#### Input records ####
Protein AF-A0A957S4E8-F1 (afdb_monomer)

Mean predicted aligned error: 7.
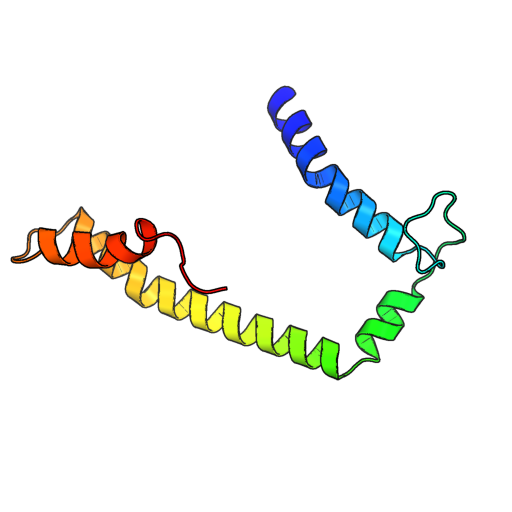54 Å

Nearest PDB structures (foldseek):
  8hpl-assembly1_A  TM=5.752E-01  e=8.827E-01  Mycolicibacterium smegmatis MC2 155

Secondary structure (DSSP, 8-state):
-HHHHHHHHHHHHHHHHHHHHHTBSSSS--SSP--B--HHHHHHHT-HHHHHHHHHHHHHHHHHHHHHHHHHHHHHHHHHH---TTHHHHHHHHHHHHHS-----

Foldseek 3Di:
DVVVVVVVCVVCVVVVLVVVCCQAPDPDSDPDRPDGHPVSVVVCVVDPVNVVVVVVCVVCVVVVVVVCCVPVVVLVVCLVPPDDPCSVVSVCVVCVVVVPDPPDD

pLDDT: mean 88.85, std 10.87, range [47.31, 98.31]

Radius of gyration: 22.66 Å; Cα contacts (8 Å, |Δi|>4): 32; chains: 1; bounding box: 43×26×61 Å

Structure (mmCIF, N/CA/C/O backbone):
data_AF-A0A957S4E8-F1
#
_entry.id   AF-A0A957S4E8-F1
#
loop_
_atom_site.group_PDB
_atom_site.id
_atom_site.type_symbol
_atom_site.label_atom_id
_atom_site.label_alt_id
_atom_site.label_comp_id
_atom_site.label_asym_id
_atom_site.label_entity_id
_atom_site.label_seq_id
_atom_site.pdbx_PDB_ins_code
_atom_site.Cartn_x
_atom_site.Cartn_y
_atom_site.Cartn_z
_atom_site.occupancy
_atom_site.B_iso_or_equiv
_atom_site.auth_seq_id
_atom_site.auth_comp_id
_atom_site.auth_asym_id
_atom_site.auth_atom_id
_atom_site.pdbx_PDB_model_num
ATOM 1 N N . MET A 1 1 ? -24.915 0.440 -16.048 1.00 86.81 1 MET A N 1
ATOM 2 C CA . MET A 1 1 ? -23.733 -0.374 -16.422 1.00 86.81 1 MET A CA 1
ATOM 3 C C . MET A 1 1 ? -22.757 0.384 -17.316 1.00 86.81 1 MET A C 1
ATOM 5 O O . MET A 1 1 ? -21.620 0.537 -16.898 1.00 86.81 1 MET A O 1
ATOM 9 N N . ALA A 1 2 ? -23.179 0.930 -18.466 1.00 93.75 2 ALA A N 1
ATOM 10 C CA . ALA A 1 2 ? -22.286 1.673 -19.374 1.00 93.75 2 ALA A CA 1
ATOM 11 C C . ALA A 1 2 ? -21.542 2.851 -18.707 1.00 93.75 2 ALA A C 1
ATOM 13 O O . ALA A 1 2 ? -20.337 2.991 -18.876 1.00 93.75 2 ALA A O 1
ATOM 14 N N . VAL A 1 3 ? -22.231 3.640 -17.874 1.00 96.44 3 VAL A N 1
ATOM 15 C CA . VAL A 1 3 ? -21.616 4.767 -17.142 1.00 96.44 3 VAL A CA 1
ATOM 16 C C . VAL A 1 3 ? -20.539 4.300 -16.154 1.00 96.44 3 VAL A C 1
ATOM 18 O O . VAL A 1 3 ? -19.462 4.880 -16.101 1.00 96.44 3 VAL A O 1
ATOM 21 N N . ILE A 1 4 ? -20.789 3.216 -15.410 1.00 96.69 4 ILE A N 1
ATOM 22 C CA . ILE A 1 4 ? -19.818 2.647 -14.456 1.00 96.69 4 ILE A CA 1
ATOM 23 C C . ILE A 1 4 ? -18.576 2.148 -15.203 1.00 96.69 4 ILE A C 1
ATOM 25 O O . ILE A 1 4 ? -17.456 2.430 -14.789 1.00 96.69 4 ILE A O 1
ATOM 29 N N . ALA A 1 5 ? -18.772 1.452 -16.327 1.00 95.94 5 ALA A N 1
ATOM 30 C CA . ALA A 1 5 ? -17.673 0.979 -17.160 1.00 95.94 5 ALA A CA 1
ATOM 31 C C . ALA A 1 5 ? -16.829 2.141 -17.712 1.00 95.94 5 ALA A C 1
ATOM 33 O O . ALA A 1 5 ? -15.605 2.064 -17.683 1.00 95.94 5 ALA A O 1
ATOM 34 N N . ALA A 1 6 ? -17.463 3.236 -18.146 1.00 96.44 6 ALA A N 1
ATOM 35 C CA . ALA A 1 6 ? -16.763 4.427 -18.624 1.00 96.44 6 ALA A CA 1
ATOM 36 C C . ALA A 1 6 ? -15.928 5.103 -17.521 1.00 96.44 6 ALA A C 1
ATOM 38 O O . ALA A 1 6 ? -14.788 5.491 -17.766 1.00 96.44 6 ALA A O 1
ATOM 39 N N . ILE A 1 7 ? -16.459 5.192 -16.297 1.00 97.00 7 ILE A N 1
ATOM 40 C CA . ILE A 1 7 ? -15.728 5.741 -15.144 1.00 97.00 7 ILE A CA 1
ATOM 41 C C . ILE A 1 7 ? -14.514 4.872 -14.805 1.00 97.00 7 ILE A C 1
ATOM 43 O O . ILE A 1 7 ? -13.417 5.399 -14.630 1.00 97.00 7 ILE A O 1
ATOM 47 N N . LEU A 1 8 ? -14.689 3.548 -14.740 1.00 96.69 8 LEU A N 1
ATOM 48 C CA . LEU A 1 8 ? -13.577 2.630 -14.485 1.00 96.69 8 LEU A CA 1
ATOM 49 C C . LEU A 1 8 ? -12.518 2.745 -15.585 1.00 96.69 8 LEU A C 1
ATOM 51 O O . LEU A 1 8 ? -11.342 2.897 -15.278 1.00 96.69 8 LEU A O 1
ATOM 55 N N . ALA A 1 9 ? -12.922 2.754 -16.857 1.00 95.81 9 ALA A N 1
ATOM 56 C CA . ALA A 1 9 ? -11.998 2.916 -17.976 1.00 95.81 9 ALA A CA 1
ATOM 57 C C . ALA A 1 9 ? -11.187 4.217 -17.871 1.00 95.81 9 ALA A C 1
ATOM 59 O O . ALA A 1 9 ? -9.970 4.191 -18.037 1.00 95.81 9 ALA A O 1
ATOM 60 N N . TYR A 1 10 ? -11.834 5.334 -17.530 1.00 96.12 10 TYR A N 1
ATOM 61 C CA . TYR A 1 10 ? -11.154 6.611 -17.314 1.00 96.12 10 TYR A CA 1
ATOM 62 C C . TYR A 1 10 ? -10.159 6.557 -16.143 1.00 96.12 10 TYR A C 1
ATOM 64 O O . TYR A 1 10 ? -9.041 7.050 -16.267 1.00 96.12 10 TYR A O 1
ATOM 72 N N . LEU A 1 11 ? -10.527 5.910 -15.031 1.00 96.75 11 LEU A N 1
ATOM 73 C CA . LEU A 1 11 ? -9.662 5.759 -13.857 1.00 96.75 11 LEU A CA 1
ATOM 74 C C . LEU A 1 11 ? -8.422 4.894 -14.142 1.00 96.75 11 LEU A C 1
ATOM 76 O O . LEU A 1 11 ? -7.340 5.185 -13.636 1.00 96.75 11 LEU A O 1
ATOM 80 N N . TYR A 1 12 ? -8.568 3.848 -14.960 1.00 96.31 12 TYR A N 1
ATOM 81 C CA . TYR A 1 12 ? -7.466 2.955 -15.330 1.00 96.31 12 TYR A CA 1
ATOM 82 C C . TYR A 1 12 ? -6.618 3.475 -16.498 1.00 96.31 12 TYR A C 1
ATOM 84 O O . TYR A 1 12 ? -5.473 3.045 -16.642 1.00 96.31 12 TYR A O 1
ATOM 92 N N . LEU A 1 13 ? -7.130 4.416 -17.299 1.00 95.19 13 LEU A N 1
ATOM 93 C CA . LEU A 1 13 ? -6.420 5.022 -18.428 1.00 95.19 13 LEU A CA 1
ATOM 94 C C . LEU A 1 13 ? -4.970 5.448 -18.098 1.00 95.19 13 LEU A C 1
ATOM 96 O O . LEU A 1 13 ? -4.073 5.017 -18.822 1.00 95.19 13 LEU A O 1
ATOM 100 N N . PRO A 1 14 ? -4.676 6.221 -17.029 1.00 93.94 14 PRO A N 1
ATOM 101 C CA . PRO A 1 14 ? -3.300 6.626 -16.722 1.00 93.94 14 PRO A CA 1
ATOM 102 C C . PRO A 1 14 ? -2.376 5.444 -16.400 1.00 93.94 14 PRO A C 1
ATOM 104 O O . PRO A 1 14 ? -1.197 5.478 -16.745 1.00 93.94 14 PRO A O 1
ATOM 107 N N . ILE A 1 15 ? -2.903 4.381 -15.785 1.00 94.75 15 ILE A N 1
ATOM 108 C CA . ILE A 1 15 ? -2.134 3.166 -15.488 1.00 94.75 15 ILE A CA 1
ATOM 109 C C . ILE A 1 15 ? -1.785 2.451 -16.795 1.00 94.75 15 ILE A C 1
ATOM 111 O O . ILE A 1 15 ? -0.641 2.054 -16.993 1.00 94.75 15 ILE A O 1
ATOM 115 N N . VAL A 1 16 ? -2.744 2.341 -17.717 1.00 92.81 16 VAL A N 1
ATOM 116 C CA . VAL A 1 16 ? -2.514 1.754 -19.046 1.00 92.81 16 VAL A CA 1
ATOM 117 C C . VAL A 1 16 ? -1.479 2.559 -19.829 1.00 92.81 16 VAL A C 1
ATOM 119 O O . VAL A 1 16 ? -0.580 1.976 -20.427 1.00 92.81 16 VAL A O 1
ATOM 122 N N . VAL A 1 17 ? -1.553 3.891 -19.786 1.00 90.12 17 VAL A N 1
ATOM 123 C CA . VAL A 1 17 ? -0.552 4.769 -20.408 1.00 90.12 17 VAL A CA 1
ATOM 124 C C . VAL A 1 17 ? 0.837 4.504 -19.822 1.00 90.12 17 VAL A C 1
ATOM 126 O O . VAL A 1 17 ? 1.789 4.336 -20.579 1.00 90.12 17 VAL A O 1
ATOM 129 N N . LEU A 1 18 ? 0.959 4.387 -18.497 1.00 90.38 18 LEU A N 1
ATOM 130 C CA . LEU A 1 18 ? 2.229 4.074 -17.837 1.00 90.38 18 LEU A CA 1
ATOM 131 C
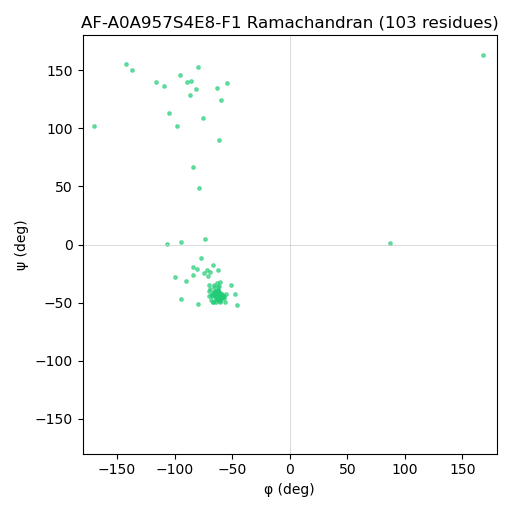 C . LEU A 1 18 ? 2.779 2.700 -18.254 1.00 90.38 18 LEU A C 1
ATOM 133 O O . LEU A 1 18 ? 3.978 2.582 -18.492 1.00 90.38 18 LEU A O 1
ATOM 137 N N . ILE A 1 19 ? 1.915 1.692 -18.409 1.00 90.69 19 ILE A N 1
ATOM 138 C CA . ILE A 1 19 ? 2.298 0.369 -18.929 1.00 90.69 19 ILE A CA 1
ATOM 139 C C . ILE A 1 19 ? 2.799 0.475 -20.374 1.00 90.69 19 ILE A C 1
ATOM 141 O O . ILE A 1 19 ? 3.787 -0.150 -20.725 1.00 90.69 19 ILE A O 1
ATOM 145 N N . ILE A 1 20 ? 2.166 1.279 -21.231 1.00 88.75 20 ILE A N 1
ATOM 146 C CA . ILE A 1 20 ? 2.650 1.479 -22.607 1.00 88.75 20 ILE A CA 1
ATOM 147 C C . ILE A 1 20 ? 4.041 2.134 -22.594 1.00 88.75 20 ILE A C 1
ATOM 149 O O . ILE A 1 20 ? 4.937 1.697 -23.316 1.00 88.75 20 ILE A O 1
ATOM 153 N N . PHE A 1 21 ? 4.250 3.143 -21.744 1.00 86.81 21 PHE A N 1
ATOM 154 C CA . PHE A 1 21 ? 5.544 3.816 -21.613 1.00 86.81 21 PHE A CA 1
ATOM 155 C C . PHE A 1 21 ? 6.632 2.950 -20.967 1.00 86.81 21 PHE A C 1
ATOM 157 O O . PHE A 1 21 ? 7.805 3.190 -21.241 1.00 86.81 21 PHE A O 1
ATOM 164 N N . SER A 1 22 ? 6.303 1.924 -20.172 1.00 89.00 22 SER A N 1
ATOM 165 C CA . SER A 1 22 ? 7.326 1.014 -19.627 1.00 89.00 22 SER A CA 1
ATOM 166 C C . SER A 1 22 ? 8.012 0.172 -20.706 1.00 89.00 22 SER A C 1
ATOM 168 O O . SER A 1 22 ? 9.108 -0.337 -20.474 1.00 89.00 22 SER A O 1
####
Set down, unchanged, only those lines above that fall between the line with "ATOM 94 C C" and the line with "ATOM 101 C CA", the two end lines included.

◆ **Exercise answer**
ATOM 94 C C . LEU A 1 13 ? -4.970 5.448 -18.098 1.00 95.19 13 LEU A C 1
ATOM 96 O O . LEU A 1 13 ? -4.073 5.017 -18.822 1.00 95.19 13 LEU A O 1
ATOM 100 N N . PRO A 1 14 ? -4.676 6.221 -17.029 1.00 93.94 14 PRO A N 1
ATOM 101 C CA . PRO A 1 14 ? -3.300 6.626 -16.722 1.00 93.94 14 PRO A CA 1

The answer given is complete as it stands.